─── Record set

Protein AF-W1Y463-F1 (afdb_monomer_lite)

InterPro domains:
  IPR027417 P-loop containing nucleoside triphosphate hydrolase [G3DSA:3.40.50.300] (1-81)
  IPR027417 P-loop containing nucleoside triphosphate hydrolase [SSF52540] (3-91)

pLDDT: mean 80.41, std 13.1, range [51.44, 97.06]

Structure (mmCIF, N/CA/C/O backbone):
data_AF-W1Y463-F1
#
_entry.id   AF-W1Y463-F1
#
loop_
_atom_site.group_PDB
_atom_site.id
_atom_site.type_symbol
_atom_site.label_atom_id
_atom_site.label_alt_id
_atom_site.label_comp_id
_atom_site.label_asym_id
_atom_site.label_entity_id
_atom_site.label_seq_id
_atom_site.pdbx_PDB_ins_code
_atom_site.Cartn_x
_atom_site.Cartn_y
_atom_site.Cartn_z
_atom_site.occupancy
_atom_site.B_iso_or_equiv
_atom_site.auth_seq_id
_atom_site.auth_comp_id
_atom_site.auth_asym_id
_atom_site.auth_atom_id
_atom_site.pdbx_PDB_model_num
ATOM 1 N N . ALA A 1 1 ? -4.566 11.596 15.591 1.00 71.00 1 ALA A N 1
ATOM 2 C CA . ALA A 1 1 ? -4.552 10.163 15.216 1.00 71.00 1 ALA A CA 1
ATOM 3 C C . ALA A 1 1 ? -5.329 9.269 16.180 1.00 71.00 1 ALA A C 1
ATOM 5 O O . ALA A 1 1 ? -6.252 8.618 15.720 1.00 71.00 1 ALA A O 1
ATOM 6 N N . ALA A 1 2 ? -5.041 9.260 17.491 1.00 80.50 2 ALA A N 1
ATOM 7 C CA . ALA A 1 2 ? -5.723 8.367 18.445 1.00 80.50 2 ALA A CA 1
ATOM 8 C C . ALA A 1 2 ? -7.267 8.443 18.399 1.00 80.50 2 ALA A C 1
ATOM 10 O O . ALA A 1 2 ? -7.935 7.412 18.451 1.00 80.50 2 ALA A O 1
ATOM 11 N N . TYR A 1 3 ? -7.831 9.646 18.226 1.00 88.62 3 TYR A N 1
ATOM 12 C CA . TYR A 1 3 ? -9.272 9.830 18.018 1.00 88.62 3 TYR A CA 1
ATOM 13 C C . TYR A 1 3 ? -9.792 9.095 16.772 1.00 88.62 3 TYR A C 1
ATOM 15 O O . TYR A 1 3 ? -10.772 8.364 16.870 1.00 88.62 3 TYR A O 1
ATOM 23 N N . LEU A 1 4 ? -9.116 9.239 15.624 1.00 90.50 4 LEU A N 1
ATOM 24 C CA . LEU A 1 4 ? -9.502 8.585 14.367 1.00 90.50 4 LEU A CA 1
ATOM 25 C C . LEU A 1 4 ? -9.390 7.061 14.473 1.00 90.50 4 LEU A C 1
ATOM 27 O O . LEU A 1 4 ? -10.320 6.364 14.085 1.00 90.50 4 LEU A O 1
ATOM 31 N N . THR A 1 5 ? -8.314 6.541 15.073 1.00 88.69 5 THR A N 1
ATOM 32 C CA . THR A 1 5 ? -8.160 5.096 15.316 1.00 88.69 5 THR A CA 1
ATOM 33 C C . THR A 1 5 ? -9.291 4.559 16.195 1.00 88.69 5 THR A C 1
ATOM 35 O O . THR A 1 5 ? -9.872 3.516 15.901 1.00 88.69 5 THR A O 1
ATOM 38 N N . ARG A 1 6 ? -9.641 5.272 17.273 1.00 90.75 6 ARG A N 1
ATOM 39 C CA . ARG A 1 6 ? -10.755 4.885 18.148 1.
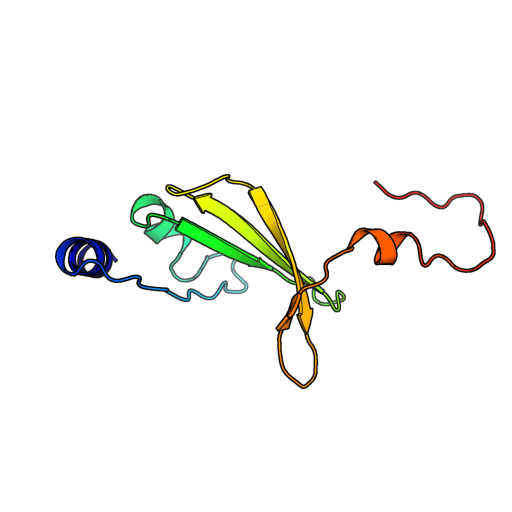00 90.75 6 ARG A CA 1
ATOM 40 C C . ARG A 1 6 ? -12.091 4.952 17.413 1.00 90.75 6 ARG A C 1
ATOM 42 O O . ARG A 1 6 ? -12.869 4.013 17.515 1.00 90.75 6 ARG A O 1
ATOM 49 N N . PHE A 1 7 ? -12.340 6.014 16.651 1.00 94.62 7 PHE A N 1
ATOM 50 C CA . PHE A 1 7 ? -13.552 6.153 15.847 1.00 94.62 7 PHE A CA 1
ATOM 51 C C . PHE A 1 7 ? -13.700 4.997 14.849 1.00 94.62 7 PHE A C 1
ATOM 53 O O . PHE A 1 7 ? -14.758 4.373 14.815 1.00 94.62 7 PHE A O 1
ATOM 60 N N . ALA A 1 8 ? -12.636 4.667 14.108 1.00 94.06 8 ALA A N 1
ATOM 61 C CA . ALA A 1 8 ? -12.599 3.542 13.174 1.00 94.06 8 ALA A CA 1
ATOM 62 C C . ALA A 1 8 ? -12.977 2.224 13.862 1.00 94.06 8 ALA A C 1
ATOM 64 O O . ALA A 1 8 ? -13.868 1.517 13.395 1.00 94.06 8 ALA A O 1
ATOM 65 N N . LYS A 1 9 ? -12.373 1.940 15.026 1.00 90.75 9 LYS A N 1
ATOM 66 C CA . LYS A 1 9 ? -12.642 0.724 15.812 1.00 90.75 9 LYS A CA 1
ATOM 67 C C . LYS A 1 9 ? -14.065 0.675 16.365 1.00 90.75 9 LYS A C 1
ATOM 69 O O . LYS A 1 9 ? -14.694 -0.372 16.309 1.00 90.75 9 LYS A O 1
ATOM 74 N N . THR A 1 10 ? -14.593 1.790 16.871 1.00 95.88 10 THR A N 1
ATOM 75 C CA . THR A 1 10 ? -15.961 1.850 17.413 1.00 95.88 10 THR A CA 1
ATOM 76 C C . THR A 1 10 ? -17.026 1.740 16.322 1.00 95.88 10 THR A C 1
ATOM 78 O O . THR A 1 10 ? -18.088 1.179 16.563 1.00 95.88 10 THR A O 1
ATOM 81 N N . ARG A 1 11 ? -16.766 2.287 15.131 1.00 97.06 11 ARG A N 1
ATOM 82 C CA . ARG A 1 11 ? -17.721 2.303 14.012 1.00 97.06 11 ARG A CA 1
ATOM 83 C C . ARG A 1 11 ? -17.557 1.118 13.057 1.00 97.06 11 ARG A C 1
ATOM 85 O O . ARG A 1 11 ? -18.414 0.937 12.203 1.00 97.06 11 ARG A O 1
ATOM 92 N N . GLY A 1 12 ? -16.474 0.348 13.175 1.00 95.25 12 GLY A N 1
ATOM 93 C CA . GLY A 1 12 ? -16.159 -0.752 12.261 1.00 95.25 12 GLY A CA 1
ATOM 94 C C . GLY A 1 12 ? -15.843 -0.291 10.835 1.00 95.25 12 GLY A C 1
ATOM 95 O O . GLY A 1 12 ? -16.169 -0.994 9.886 1.00 95.25 12 GLY A O 1
ATOM 96 N N . VAL A 1 13 ? -15.248 0.896 10.665 1.00 96.19 13 VAL A N 1
ATOM 97 C CA . VAL A 1 13 ? -14.930 1.475 9.344 1.00 96.19 13 VAL A CA 1
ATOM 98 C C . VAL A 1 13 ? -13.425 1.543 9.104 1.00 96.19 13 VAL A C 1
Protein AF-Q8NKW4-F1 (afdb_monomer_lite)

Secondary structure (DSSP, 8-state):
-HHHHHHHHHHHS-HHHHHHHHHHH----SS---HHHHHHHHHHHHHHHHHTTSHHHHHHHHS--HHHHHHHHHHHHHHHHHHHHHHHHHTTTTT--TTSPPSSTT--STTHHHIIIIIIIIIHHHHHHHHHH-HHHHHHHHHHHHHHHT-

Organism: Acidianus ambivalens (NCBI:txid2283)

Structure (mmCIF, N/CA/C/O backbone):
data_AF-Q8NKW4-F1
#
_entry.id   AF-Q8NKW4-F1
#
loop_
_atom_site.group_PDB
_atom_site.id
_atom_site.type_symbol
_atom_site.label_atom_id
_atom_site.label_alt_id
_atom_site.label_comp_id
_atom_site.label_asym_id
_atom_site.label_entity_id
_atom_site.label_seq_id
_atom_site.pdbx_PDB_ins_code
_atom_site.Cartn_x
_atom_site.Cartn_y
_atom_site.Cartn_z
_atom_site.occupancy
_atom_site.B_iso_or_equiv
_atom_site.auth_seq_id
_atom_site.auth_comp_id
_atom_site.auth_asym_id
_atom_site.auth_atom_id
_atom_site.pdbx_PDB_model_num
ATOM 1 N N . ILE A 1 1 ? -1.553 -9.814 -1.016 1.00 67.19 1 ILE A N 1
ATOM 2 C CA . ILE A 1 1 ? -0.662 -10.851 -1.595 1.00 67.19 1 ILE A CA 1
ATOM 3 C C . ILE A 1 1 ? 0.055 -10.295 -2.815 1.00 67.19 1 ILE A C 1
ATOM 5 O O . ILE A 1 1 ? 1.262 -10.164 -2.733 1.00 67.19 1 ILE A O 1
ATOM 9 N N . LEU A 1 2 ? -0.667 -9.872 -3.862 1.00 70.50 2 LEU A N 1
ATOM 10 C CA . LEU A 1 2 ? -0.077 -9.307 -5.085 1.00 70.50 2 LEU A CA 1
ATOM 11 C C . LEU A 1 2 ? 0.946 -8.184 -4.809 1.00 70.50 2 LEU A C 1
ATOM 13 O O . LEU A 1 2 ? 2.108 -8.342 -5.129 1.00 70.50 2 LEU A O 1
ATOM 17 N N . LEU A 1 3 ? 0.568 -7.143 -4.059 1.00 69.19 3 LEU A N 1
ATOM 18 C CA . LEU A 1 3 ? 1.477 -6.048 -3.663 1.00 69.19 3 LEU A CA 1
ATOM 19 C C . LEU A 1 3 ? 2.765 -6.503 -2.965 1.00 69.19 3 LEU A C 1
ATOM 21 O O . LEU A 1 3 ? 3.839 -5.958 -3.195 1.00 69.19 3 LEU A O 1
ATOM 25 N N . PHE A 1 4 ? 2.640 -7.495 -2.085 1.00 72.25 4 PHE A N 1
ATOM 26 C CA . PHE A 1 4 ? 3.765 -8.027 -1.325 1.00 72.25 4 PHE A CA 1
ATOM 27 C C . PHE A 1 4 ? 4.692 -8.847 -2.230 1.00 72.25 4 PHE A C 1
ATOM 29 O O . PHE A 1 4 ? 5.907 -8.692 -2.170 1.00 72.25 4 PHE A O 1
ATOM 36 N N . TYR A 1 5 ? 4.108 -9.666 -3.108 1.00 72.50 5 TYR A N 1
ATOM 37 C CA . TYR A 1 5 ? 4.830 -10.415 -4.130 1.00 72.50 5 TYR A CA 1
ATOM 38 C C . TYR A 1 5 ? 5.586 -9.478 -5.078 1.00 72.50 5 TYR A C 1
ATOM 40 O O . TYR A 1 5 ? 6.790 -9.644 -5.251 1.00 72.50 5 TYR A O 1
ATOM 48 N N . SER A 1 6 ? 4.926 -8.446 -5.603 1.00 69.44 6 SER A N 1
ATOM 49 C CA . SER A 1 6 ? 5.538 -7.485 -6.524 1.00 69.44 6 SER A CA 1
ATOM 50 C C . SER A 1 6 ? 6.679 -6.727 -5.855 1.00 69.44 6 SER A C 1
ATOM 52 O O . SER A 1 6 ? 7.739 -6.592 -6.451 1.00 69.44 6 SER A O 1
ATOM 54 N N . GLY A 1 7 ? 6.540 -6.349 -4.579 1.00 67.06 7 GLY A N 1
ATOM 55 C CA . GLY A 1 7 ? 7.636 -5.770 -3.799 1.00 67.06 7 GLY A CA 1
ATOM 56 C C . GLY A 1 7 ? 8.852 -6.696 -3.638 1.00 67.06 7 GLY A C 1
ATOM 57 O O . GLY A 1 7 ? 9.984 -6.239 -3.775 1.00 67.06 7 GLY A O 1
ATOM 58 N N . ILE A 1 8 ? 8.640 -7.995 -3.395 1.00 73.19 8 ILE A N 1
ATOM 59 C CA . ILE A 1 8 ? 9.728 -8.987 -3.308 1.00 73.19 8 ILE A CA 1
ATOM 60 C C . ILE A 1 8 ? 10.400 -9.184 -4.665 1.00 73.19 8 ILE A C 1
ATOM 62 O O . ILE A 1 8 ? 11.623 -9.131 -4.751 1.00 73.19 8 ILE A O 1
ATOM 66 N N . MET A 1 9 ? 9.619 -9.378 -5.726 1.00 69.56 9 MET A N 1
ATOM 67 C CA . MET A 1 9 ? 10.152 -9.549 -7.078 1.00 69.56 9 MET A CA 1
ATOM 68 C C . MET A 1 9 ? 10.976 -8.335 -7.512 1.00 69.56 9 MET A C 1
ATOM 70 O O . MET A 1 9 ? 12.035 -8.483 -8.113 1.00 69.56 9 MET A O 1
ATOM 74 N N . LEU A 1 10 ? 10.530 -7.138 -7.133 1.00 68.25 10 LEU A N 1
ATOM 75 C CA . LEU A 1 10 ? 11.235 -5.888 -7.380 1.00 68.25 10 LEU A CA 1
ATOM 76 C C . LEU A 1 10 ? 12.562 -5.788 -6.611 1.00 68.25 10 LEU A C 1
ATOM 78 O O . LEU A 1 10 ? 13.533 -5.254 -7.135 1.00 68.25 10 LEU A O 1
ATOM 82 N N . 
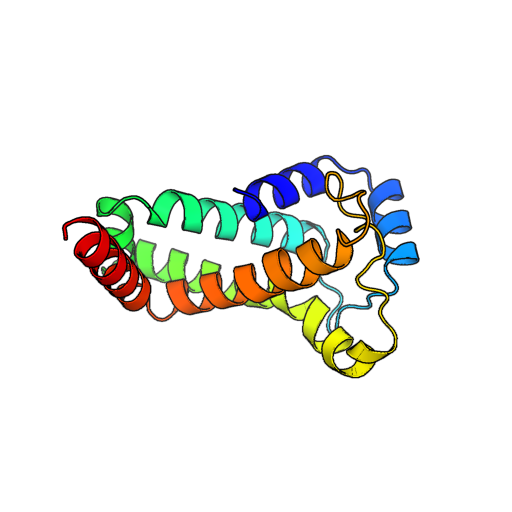ALA A 1 11 ? 12.611 -6.312 -5.384 1.00 69.81 11 ALA A N 1
ATOM 83 C CA . ALA A 1 11 ? 13.828 -6.373 -4.574 1.00 69.81 11 ALA A CA 1
ATOM 84 C C . ALA A 1 11 ? 14.847 -7.402 -5.091 1.00 69.81 11 ALA A C 1
ATOM 86 O O . ALA A 1 11 ? 16.043 -7.250 -4.854 1.00 69.81 11 ALA A O 1
ATOM 87 N N . LEU A 1 12 ? 14.371 -8.447 -5.771 1.00 73.00 12 LEU A N 1
ATOM 88 C CA . LEU A 1 12 ? 15.202 -9.496 -6.364 1.00 73.00 12 LEU A CA 1
ATOM 89 C C . LEU A 1 12 ? 15.681 -9.151 -7.784 1.00 73.00 12 LEU A C 1
ATOM 91 O O . LEU A 1 12 ? 16.606 -9.794 -8.274 1.00 73.00 12 LEU A O 1
ATOM 95 N N . ALA A 1 13 ? 15.075 -8.153 -8.433 1.00 65.12 13 ALA A N 1
ATOM 96 C CA . ALA A 1 13 ? 15.454 -7.708 -9.768 1.00 65.12 13 ALA A CA 1
ATOM 97 C C . ALA A 1 13 ? 16.792 -6.949 -9.758 1.00 65.12 13 ALA A C 1
ATOM 99 O O . ALA A 1 13 ? 17.074 -6.124 -8.887 1.00 65.12 13 ALA A O 1
ATOM 100 N N . SER A 1 14 ? 17.618 -7.195 -10.769 1.00 67.56 14 SER A N 1
ATOM 101 C CA . SER A 1 14 ? 18.881 -6.491 -10.968 1.00 67.56 14 SER A CA 1
ATOM 102 C C . SER A 1 14 ? 18.668 -5.058 -11.471 1.00 67.56 14 SER A C 1
ATOM 104 O O . SER A 1 14 ? 17.683 -4.734 -12.133 1.00 67.56 14 SER A O 1
ATOM 106 N N . ASN A 1 15 ? 19.648 -4.178 -11.240 1.00 65.38 15 ASN A N 1
ATOM 107 C CA . ASN A 1 15 ? 19.601 -2.795 -11.736 1.00 65.38 15 ASN A CA 1
ATOM 108 C C . ASN A 1 15 ? 19.489 -2.691 -13.269 1.00 65.38 15 ASN A C 1
ATOM 110 O O . ASN A 1 15 ? 18.960 -1.699 -13.770 1.00 65.38 15 ASN A O 1
ATOM 114 N N . ASN A 1 16 ? 20.003 -3.675 -14.013 1.00 65.88 16 ASN A N 1
ATOM 115 C CA . ASN A 1 16 ? 19.901 -3.698 -15.473 1.00 65.88 16 ASN A CA 1
ATOM 116 C C . ASN A 1 16 ? 18.490 -4.077 -15.920 1.00 65.88 16 ASN A C 1
ATOM 118 O O . ASN A 1 16 ? 17.930 -3.379 -16.761 1.00 65.88 16 ASN A O 1
ATOM 122 N N . GLU A 1 17 ? 17.894 -5.090 -15.287 1.00 62.56 17 GLU A N 1
ATOM 123 C CA . GLU A 1 17 ? 16.491 -5.445 -15.501 1.00 62.56 17 GLU A CA 1
ATOM 124 C C . GLU A 1 17 ? 15.595 -4.250 -15.169 1.00 62.56 17 GLU A C 1
ATOM 126 O O . GLU A 1 17 ? 14.823 -3.821 -16.011 1.00 62.56 17 GLU A O 1
ATOM 131 N N . ILE A 1 18 ? 15.783 -3.596 -14.019 1.00 61.38 18 ILE A N 1
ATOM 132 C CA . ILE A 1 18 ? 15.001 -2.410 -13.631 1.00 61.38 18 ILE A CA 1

──────

What to produce
What lines in the listing include the string "containing"? Copy them out.

Output for this task
  IPR027417 P-loop containing nucleoside triphosphate hydrolase [G3DSA:3.40.50.300] (1-81)
  IPR027417 P-loop containing nucleoside triphosphate hydrolase [SSF52540] (3-91)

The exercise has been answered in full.